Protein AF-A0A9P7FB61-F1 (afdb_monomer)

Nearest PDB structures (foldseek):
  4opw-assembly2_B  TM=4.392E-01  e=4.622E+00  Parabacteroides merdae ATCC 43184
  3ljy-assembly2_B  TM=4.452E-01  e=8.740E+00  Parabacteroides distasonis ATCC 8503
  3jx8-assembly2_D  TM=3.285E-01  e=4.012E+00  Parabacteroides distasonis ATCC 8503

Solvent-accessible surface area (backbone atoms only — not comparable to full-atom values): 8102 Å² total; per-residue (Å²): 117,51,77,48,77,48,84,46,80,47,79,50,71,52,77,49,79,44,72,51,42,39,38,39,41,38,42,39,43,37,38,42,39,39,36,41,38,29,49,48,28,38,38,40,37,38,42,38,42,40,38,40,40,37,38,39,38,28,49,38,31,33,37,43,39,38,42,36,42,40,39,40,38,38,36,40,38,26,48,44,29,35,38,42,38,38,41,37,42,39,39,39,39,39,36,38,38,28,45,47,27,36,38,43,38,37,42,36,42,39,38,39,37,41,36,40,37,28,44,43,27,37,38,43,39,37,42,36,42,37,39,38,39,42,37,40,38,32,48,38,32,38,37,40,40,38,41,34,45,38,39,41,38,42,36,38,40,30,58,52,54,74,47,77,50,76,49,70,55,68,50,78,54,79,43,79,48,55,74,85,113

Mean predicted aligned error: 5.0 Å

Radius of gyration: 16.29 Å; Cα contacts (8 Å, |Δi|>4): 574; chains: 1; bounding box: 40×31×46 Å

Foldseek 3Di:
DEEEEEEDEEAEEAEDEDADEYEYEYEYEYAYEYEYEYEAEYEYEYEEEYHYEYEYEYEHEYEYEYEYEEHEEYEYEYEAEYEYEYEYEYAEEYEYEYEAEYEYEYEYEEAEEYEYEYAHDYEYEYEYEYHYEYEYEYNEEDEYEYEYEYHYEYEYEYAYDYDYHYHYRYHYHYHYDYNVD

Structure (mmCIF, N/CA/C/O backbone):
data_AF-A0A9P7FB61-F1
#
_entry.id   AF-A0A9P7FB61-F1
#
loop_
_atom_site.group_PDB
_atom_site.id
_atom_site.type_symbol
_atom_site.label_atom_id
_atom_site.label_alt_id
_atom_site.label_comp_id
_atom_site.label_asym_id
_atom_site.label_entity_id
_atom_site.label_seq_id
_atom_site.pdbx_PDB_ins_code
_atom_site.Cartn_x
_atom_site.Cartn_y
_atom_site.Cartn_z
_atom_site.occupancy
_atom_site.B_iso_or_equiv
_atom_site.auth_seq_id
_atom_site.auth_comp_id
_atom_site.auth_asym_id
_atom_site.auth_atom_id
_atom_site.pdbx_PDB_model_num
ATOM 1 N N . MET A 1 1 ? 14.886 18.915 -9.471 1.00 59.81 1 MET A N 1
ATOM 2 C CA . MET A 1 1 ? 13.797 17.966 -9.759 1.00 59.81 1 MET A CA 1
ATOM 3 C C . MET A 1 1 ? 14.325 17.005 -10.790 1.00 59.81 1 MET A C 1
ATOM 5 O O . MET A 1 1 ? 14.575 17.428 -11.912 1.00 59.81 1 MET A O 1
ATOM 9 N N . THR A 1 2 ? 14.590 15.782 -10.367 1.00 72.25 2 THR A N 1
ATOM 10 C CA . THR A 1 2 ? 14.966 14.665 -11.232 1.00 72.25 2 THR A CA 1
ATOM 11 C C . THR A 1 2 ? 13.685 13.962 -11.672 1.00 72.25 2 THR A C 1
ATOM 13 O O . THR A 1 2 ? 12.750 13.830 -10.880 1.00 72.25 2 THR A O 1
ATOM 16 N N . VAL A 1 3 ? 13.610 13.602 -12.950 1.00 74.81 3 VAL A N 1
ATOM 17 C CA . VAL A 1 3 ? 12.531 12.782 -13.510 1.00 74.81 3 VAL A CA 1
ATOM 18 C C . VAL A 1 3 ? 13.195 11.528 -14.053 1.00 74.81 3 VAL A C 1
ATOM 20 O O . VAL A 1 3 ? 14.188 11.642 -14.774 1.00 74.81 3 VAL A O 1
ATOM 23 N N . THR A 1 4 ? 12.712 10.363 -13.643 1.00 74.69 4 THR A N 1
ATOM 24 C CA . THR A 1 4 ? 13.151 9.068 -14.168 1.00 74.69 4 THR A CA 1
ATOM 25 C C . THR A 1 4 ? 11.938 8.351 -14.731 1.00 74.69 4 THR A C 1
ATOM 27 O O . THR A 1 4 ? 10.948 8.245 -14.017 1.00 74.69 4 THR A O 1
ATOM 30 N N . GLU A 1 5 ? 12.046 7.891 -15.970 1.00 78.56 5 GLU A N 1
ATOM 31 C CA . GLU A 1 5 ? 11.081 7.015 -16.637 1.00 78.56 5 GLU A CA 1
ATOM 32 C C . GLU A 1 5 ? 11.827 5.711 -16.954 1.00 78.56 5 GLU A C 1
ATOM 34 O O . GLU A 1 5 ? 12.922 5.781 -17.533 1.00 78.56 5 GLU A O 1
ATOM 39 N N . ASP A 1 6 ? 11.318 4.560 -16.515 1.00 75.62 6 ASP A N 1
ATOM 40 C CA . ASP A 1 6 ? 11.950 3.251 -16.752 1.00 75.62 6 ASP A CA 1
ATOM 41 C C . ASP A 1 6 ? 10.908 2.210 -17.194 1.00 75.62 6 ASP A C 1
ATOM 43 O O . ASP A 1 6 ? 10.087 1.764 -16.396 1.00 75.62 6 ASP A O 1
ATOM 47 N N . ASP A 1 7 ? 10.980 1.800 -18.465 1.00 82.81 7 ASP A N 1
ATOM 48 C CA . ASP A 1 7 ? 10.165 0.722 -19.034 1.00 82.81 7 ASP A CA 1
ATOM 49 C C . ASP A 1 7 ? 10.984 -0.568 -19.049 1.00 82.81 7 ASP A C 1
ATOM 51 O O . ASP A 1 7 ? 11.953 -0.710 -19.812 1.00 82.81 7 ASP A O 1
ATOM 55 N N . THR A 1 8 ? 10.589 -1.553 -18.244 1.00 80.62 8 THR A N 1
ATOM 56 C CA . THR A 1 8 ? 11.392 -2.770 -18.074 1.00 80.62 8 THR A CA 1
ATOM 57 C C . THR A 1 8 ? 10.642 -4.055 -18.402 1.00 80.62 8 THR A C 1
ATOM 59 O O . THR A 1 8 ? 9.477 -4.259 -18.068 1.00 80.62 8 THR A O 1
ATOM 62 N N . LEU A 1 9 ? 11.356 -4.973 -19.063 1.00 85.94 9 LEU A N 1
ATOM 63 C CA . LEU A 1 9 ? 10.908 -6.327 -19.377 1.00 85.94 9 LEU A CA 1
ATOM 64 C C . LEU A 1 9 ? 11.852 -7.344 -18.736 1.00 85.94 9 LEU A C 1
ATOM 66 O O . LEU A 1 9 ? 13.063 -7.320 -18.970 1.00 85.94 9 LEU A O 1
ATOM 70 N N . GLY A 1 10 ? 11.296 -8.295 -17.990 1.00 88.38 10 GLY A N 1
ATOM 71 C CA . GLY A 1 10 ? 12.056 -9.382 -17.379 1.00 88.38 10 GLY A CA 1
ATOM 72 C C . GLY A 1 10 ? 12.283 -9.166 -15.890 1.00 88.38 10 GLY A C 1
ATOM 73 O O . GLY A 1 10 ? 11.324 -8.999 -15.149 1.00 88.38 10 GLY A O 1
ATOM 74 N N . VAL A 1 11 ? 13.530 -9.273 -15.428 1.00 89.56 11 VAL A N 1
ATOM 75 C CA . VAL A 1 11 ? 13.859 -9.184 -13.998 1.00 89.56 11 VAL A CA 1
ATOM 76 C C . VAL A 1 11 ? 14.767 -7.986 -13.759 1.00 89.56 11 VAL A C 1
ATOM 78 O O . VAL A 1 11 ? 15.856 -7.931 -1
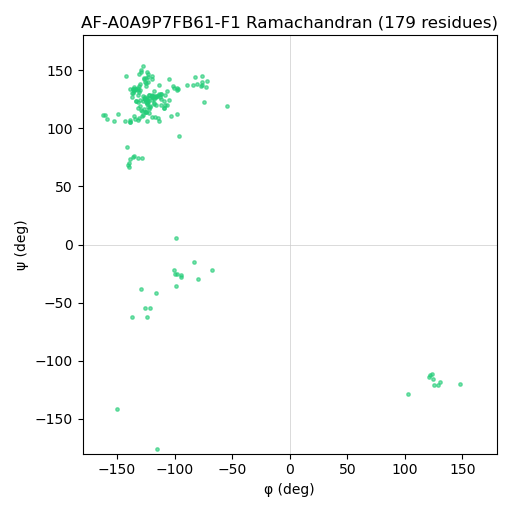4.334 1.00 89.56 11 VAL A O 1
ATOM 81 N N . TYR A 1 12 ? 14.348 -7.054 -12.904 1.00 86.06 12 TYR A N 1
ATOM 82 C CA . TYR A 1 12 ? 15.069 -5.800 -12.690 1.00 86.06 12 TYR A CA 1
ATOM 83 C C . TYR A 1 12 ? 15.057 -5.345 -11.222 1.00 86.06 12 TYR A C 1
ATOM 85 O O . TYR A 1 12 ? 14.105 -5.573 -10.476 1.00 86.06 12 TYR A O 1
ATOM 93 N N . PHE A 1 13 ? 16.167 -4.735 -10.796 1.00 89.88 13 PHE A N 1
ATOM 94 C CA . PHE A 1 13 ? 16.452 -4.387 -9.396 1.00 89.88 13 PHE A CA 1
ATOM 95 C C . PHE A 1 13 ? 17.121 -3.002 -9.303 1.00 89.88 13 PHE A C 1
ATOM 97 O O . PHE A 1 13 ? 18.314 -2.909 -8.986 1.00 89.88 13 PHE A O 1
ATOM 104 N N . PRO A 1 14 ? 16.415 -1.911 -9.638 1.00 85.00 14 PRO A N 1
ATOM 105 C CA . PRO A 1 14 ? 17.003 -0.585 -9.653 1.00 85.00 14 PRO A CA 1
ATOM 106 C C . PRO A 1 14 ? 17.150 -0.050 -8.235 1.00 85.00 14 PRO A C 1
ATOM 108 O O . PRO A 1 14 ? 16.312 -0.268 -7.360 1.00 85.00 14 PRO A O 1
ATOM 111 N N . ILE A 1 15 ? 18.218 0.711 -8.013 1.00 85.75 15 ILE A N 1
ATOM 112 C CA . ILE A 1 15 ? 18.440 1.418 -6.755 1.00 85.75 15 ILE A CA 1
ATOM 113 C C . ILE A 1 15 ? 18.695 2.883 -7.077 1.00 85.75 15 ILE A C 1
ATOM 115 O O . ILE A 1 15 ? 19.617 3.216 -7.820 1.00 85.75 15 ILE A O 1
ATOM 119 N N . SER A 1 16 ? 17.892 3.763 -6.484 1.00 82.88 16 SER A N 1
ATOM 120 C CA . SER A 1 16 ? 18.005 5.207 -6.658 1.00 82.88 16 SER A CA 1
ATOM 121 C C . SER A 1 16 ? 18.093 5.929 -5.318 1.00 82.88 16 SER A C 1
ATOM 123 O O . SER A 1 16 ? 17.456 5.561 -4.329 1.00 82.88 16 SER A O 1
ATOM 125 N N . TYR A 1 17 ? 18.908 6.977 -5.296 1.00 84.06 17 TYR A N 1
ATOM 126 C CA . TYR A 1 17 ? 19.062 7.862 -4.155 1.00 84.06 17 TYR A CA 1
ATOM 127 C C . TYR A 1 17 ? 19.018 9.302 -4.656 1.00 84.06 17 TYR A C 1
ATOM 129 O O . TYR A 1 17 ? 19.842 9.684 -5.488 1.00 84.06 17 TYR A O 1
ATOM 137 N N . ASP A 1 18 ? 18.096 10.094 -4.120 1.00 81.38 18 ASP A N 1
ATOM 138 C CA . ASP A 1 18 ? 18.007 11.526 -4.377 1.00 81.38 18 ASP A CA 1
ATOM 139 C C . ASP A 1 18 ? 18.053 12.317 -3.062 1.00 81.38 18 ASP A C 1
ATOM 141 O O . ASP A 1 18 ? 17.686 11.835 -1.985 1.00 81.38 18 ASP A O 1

# # # # #

* [Activity]
Return exactly, and only, the lines above starting at the line that contains "ATOM 13 O O" and ending at the line that contains "ATOM 31 C CA".

* [Result below]
ATOM 13 O O . THR A 1 2 ? 12.750 13.830 -10.880 1.00 72.25 2 THR A O 1
ATOM 16 N N . VAL A 1 3 ? 13.610 13.602 -12.950 1.00 74.81 3 VAL A N 1
ATOM 17 C CA . VAL A 1 3 ? 12.531 12.782 -13.510 1.00 74.81 3 VAL A CA 1
ATOM 18 C C . VAL A 1 3 ? 13.195 11.528 -14.053 1.00 74.81 3 VAL A C 1
ATOM 20 O O . VAL A 1 3 ? 14.188 11.642 -14.774 1.00 74.81 3 VAL A O 1
ATOM 23 N N . THR A 1 4 ? 12.712 10.363 -13.643 1.00 74.69 4 THR A N 1
ATOM 24 C CA . THR A 1 4 ? 13.151 9.068 -14.168 1.00 74.69 4 THR A CA 1
ATOM 25 C C . THR A 1 4 ? 11.938 8.351 -14.731 1.00 74.69 4 THR A C 1
ATOM 27 O O . THR A 1 4 ? 10.948 8.245 -14.017 1.00 74.69 4 THR A O 1
ATOM 30 N N . GLU A 1 5 ? 12.046 7.891 -15.970 1.00 78.56 5 GLU A N 1
ATOM 31 C CA . GLU A 1 5 ? 11.081 7.015 -16.637 1.00 78.56 5 GLU A CA 1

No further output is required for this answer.